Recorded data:
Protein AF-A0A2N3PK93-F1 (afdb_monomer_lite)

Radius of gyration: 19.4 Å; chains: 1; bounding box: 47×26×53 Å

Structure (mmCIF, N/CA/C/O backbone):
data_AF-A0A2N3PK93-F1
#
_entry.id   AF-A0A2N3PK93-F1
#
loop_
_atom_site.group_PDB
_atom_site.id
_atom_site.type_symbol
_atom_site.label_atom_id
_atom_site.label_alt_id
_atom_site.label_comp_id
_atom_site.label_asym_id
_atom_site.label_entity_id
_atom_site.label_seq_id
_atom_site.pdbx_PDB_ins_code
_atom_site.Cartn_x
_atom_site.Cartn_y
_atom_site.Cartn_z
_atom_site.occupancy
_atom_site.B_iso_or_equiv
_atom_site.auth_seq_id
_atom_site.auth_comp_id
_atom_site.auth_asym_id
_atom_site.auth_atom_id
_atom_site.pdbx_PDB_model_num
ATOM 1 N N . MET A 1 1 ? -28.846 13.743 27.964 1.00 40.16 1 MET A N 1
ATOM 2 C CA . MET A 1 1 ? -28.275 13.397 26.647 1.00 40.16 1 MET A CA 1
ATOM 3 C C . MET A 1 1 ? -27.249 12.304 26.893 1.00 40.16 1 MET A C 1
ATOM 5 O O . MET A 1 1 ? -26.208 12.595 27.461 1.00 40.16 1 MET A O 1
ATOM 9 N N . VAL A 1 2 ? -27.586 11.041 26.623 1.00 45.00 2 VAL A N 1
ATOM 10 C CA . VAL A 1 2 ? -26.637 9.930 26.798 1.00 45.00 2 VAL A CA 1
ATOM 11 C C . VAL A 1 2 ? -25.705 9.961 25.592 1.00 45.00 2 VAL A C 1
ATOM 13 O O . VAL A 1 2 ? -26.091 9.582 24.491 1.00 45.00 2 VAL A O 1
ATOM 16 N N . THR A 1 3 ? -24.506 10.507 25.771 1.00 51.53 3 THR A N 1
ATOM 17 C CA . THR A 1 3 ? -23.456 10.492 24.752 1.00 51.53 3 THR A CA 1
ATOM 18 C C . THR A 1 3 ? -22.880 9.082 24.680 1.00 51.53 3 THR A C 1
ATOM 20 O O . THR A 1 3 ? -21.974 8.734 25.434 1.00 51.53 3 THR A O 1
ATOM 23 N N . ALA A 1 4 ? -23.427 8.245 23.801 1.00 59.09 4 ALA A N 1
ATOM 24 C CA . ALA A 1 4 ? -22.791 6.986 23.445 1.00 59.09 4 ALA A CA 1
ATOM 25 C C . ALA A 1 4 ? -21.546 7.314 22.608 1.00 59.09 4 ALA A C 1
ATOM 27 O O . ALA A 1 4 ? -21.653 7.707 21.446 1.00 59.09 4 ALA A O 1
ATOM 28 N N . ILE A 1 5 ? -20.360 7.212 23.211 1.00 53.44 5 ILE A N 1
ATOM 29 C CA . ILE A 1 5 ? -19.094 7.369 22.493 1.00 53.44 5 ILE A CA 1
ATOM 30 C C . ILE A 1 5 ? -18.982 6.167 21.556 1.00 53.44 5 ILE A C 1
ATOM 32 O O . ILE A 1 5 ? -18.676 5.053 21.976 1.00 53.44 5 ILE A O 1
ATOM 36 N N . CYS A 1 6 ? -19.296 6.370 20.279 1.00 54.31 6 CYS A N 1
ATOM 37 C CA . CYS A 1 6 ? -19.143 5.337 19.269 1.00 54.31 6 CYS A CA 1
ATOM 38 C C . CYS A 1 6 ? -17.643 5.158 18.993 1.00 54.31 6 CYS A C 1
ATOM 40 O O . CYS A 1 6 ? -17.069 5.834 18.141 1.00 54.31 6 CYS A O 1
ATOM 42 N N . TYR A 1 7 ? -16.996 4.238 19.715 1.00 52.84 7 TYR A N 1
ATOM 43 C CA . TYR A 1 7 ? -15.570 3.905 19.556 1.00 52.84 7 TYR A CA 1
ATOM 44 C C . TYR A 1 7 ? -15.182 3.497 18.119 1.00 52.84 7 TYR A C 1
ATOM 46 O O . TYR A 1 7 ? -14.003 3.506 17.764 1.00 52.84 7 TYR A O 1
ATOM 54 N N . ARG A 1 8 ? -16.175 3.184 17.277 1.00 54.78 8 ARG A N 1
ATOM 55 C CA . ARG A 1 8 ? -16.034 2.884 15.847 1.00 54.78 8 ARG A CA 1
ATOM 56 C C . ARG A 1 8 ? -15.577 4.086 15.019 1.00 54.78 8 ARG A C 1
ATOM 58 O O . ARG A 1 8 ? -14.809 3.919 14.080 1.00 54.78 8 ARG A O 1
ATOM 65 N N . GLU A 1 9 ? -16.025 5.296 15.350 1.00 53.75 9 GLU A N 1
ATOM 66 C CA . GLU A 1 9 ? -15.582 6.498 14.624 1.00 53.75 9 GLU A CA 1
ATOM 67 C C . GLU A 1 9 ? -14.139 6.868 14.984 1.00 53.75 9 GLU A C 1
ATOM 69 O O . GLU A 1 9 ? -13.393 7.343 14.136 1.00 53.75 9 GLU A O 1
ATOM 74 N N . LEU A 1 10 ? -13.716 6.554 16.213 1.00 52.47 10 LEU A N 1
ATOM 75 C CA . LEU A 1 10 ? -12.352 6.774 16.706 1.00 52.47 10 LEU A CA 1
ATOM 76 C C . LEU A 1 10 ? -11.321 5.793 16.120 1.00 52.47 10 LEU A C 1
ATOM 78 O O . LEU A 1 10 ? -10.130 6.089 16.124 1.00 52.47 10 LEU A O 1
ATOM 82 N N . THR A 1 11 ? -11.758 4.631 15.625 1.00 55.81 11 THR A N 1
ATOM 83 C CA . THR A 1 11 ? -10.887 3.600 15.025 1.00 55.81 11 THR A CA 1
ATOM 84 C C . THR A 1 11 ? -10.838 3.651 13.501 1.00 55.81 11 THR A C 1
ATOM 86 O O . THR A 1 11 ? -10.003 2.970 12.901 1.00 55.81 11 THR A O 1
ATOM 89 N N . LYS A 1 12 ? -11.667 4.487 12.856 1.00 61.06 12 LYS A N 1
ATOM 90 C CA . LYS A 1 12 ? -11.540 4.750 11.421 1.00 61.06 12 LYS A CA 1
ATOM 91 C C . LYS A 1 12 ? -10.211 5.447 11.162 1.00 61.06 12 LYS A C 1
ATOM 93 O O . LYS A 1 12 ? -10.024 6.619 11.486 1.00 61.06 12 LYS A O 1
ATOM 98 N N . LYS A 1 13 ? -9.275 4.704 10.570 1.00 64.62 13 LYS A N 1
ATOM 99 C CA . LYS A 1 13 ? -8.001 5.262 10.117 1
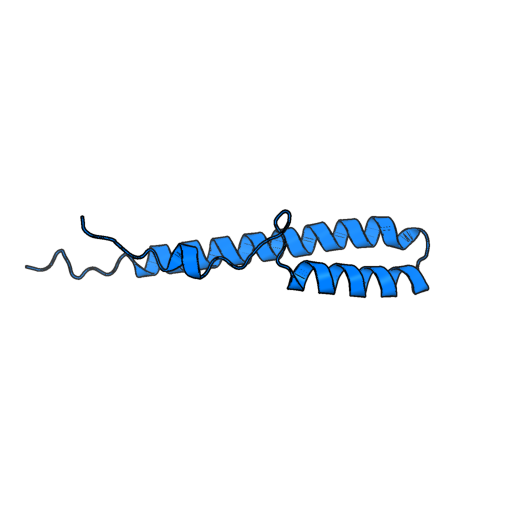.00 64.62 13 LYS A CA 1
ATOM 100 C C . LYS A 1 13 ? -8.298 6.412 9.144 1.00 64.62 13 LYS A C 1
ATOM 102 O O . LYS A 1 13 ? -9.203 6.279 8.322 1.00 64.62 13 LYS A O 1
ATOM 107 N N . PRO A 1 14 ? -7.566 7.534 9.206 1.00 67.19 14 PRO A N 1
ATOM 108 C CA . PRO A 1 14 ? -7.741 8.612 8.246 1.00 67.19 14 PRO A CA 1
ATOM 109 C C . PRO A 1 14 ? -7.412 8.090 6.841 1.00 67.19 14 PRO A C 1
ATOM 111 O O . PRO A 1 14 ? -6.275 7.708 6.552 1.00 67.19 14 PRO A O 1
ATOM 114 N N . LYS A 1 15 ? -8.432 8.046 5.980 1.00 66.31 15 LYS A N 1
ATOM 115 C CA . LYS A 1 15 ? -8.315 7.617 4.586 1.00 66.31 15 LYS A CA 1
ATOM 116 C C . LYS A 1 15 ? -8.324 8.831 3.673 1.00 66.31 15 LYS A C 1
==
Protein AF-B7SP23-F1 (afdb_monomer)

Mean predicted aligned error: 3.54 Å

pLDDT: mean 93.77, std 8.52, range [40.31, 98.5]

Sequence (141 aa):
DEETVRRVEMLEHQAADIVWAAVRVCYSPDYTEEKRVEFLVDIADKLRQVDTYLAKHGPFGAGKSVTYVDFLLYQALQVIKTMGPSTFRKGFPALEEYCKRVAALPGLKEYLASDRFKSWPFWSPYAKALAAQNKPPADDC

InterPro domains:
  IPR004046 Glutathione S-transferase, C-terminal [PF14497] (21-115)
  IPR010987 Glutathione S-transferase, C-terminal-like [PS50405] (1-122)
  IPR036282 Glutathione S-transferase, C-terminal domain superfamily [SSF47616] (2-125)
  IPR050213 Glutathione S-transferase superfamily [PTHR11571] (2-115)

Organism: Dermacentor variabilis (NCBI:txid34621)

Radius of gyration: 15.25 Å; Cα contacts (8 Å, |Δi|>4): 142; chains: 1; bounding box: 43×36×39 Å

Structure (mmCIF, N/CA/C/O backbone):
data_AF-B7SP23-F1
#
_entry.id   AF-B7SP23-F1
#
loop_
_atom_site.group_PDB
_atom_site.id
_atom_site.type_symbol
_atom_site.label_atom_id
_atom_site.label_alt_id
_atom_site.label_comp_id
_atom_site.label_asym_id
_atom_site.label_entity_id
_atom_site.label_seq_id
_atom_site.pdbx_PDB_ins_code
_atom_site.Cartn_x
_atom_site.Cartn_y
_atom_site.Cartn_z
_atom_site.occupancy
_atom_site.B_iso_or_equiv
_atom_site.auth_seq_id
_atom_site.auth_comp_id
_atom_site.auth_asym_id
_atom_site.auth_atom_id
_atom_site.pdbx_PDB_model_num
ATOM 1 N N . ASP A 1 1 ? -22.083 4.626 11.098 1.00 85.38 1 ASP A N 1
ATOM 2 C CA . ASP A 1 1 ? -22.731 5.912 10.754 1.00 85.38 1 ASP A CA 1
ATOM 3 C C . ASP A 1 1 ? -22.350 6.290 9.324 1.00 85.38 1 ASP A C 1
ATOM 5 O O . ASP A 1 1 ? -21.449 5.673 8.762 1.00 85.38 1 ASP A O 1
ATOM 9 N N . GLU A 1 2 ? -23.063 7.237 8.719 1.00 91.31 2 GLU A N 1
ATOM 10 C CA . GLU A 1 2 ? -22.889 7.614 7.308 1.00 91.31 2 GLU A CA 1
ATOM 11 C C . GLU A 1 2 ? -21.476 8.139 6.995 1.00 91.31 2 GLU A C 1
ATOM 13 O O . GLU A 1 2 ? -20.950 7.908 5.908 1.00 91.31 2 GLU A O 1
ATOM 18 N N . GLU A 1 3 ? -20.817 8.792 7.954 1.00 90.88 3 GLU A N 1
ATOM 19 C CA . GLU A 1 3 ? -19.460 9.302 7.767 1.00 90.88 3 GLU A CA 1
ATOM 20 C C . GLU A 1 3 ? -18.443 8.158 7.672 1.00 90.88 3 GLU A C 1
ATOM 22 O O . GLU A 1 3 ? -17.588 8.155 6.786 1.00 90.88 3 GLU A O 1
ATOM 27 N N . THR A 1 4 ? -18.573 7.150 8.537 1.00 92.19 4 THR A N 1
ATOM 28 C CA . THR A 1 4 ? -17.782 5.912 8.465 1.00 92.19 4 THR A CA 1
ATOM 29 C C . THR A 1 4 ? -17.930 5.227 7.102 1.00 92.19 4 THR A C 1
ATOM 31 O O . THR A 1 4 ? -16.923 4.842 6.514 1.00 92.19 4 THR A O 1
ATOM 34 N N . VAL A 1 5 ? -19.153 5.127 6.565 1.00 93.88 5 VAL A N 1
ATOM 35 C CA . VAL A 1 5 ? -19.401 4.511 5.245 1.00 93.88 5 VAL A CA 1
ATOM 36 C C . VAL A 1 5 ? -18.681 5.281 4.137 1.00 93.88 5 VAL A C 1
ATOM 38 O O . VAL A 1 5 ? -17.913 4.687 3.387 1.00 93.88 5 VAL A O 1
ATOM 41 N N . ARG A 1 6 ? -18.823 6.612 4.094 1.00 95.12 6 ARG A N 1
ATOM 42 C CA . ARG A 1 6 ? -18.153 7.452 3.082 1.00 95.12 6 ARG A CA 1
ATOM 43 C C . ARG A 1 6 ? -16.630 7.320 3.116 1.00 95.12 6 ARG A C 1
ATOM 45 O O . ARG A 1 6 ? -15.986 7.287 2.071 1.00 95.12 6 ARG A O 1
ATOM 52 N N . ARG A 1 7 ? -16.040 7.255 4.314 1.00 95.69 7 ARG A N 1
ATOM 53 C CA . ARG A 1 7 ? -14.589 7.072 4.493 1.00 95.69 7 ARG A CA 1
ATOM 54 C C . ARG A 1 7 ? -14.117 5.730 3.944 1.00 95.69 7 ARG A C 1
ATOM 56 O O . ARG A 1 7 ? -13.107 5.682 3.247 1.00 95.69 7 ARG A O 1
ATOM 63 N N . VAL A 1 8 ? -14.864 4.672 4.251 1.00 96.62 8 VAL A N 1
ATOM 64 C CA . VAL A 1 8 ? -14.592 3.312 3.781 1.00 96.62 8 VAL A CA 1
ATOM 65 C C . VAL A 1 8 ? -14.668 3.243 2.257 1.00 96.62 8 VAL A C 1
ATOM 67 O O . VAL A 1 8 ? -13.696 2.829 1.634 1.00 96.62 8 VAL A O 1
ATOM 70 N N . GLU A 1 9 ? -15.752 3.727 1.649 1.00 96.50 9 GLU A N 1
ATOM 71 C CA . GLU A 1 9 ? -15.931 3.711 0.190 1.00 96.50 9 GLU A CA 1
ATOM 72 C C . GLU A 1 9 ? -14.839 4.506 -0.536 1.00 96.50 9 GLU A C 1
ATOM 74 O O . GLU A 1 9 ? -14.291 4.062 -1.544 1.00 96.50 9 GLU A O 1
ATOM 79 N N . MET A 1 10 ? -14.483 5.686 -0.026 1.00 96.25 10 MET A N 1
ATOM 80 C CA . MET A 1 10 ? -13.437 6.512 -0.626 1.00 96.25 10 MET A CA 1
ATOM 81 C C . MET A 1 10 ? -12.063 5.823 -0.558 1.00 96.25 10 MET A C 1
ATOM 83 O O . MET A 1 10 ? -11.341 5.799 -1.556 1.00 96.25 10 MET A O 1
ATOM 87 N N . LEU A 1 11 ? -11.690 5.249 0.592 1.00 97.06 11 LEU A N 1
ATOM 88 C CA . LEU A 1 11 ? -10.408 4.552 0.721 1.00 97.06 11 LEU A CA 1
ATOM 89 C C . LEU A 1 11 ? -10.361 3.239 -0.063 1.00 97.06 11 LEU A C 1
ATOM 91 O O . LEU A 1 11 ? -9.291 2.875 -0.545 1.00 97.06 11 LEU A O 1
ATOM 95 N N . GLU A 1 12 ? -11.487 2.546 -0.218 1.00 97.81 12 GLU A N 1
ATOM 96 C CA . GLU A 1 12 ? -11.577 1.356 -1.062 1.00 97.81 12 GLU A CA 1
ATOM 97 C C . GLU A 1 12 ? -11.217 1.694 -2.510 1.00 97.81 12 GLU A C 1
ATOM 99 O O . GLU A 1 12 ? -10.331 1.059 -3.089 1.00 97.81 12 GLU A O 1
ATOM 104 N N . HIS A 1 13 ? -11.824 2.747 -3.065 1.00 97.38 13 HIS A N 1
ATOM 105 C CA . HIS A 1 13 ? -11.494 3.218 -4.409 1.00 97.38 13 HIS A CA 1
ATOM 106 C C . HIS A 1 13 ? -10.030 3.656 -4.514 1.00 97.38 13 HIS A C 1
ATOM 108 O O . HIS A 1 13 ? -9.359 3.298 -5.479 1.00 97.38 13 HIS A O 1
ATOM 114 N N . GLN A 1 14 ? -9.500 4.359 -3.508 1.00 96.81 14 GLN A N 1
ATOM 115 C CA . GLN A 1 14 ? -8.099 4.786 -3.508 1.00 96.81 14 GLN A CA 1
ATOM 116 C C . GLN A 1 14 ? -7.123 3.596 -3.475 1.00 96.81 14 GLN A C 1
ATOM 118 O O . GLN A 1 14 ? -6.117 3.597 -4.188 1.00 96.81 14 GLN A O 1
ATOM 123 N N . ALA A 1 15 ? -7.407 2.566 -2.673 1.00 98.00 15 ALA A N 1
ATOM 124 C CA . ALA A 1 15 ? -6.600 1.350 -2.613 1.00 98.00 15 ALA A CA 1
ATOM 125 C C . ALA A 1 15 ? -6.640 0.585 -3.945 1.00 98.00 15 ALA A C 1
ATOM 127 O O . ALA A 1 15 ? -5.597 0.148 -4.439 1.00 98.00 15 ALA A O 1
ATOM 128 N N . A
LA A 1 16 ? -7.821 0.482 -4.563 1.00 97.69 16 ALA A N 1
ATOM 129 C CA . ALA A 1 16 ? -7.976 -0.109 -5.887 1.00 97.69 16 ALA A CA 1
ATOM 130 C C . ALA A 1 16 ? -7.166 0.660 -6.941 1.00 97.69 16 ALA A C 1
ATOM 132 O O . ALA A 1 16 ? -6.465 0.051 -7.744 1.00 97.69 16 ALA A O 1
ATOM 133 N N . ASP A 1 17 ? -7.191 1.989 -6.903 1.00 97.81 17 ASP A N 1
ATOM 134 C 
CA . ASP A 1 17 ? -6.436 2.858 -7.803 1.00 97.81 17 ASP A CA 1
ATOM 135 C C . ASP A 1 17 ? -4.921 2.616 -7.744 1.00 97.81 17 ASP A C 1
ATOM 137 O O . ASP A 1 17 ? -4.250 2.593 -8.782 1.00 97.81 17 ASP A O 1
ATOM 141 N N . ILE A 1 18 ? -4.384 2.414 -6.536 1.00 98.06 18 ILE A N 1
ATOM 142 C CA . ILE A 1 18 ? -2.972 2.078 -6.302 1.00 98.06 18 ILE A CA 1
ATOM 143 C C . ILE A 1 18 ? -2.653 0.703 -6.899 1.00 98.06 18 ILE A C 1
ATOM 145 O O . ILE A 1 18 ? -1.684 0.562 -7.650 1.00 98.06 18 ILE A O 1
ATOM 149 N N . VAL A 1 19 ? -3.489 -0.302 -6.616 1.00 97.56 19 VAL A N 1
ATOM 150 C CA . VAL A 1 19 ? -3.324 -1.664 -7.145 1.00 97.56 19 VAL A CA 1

WHAT IS NEEDED: Would you print exactly, and only, the lines of the data above from the line with "ATOM 108 C CA" through the line with "ATOM 116 C C . LYS", inclusive?

EXERCISE RESPONSE:
ATOM 108 C CA . PRO A 1 14 ? -7.741 8.612 8.246 1.00 67.19 14 PRO A CA 1
ATOM 109 C C . PRO A 1 14 ? -7.412 8.090 6.841 1.00 67.19 14 PRO A C 1
ATOM 111 O O . PRO A 1 14 ? -6.275 7.708 6.552 1.00 67.19 14 PRO A O 1
ATOM 114 N N . LYS A 1 15 ? -8.432 8.046 5.980 1.00 66.31 15 LYS A N 1
ATOM 115 C CA . LYS A 1 15 ? -8.315 7.617 4.586 1.00 66.31 15 LYS A CA 1
ATOM 116 C C . LYS A 1 15 ? -8.324 8.831 3.673 1.00 66.31 15 LYS A C 1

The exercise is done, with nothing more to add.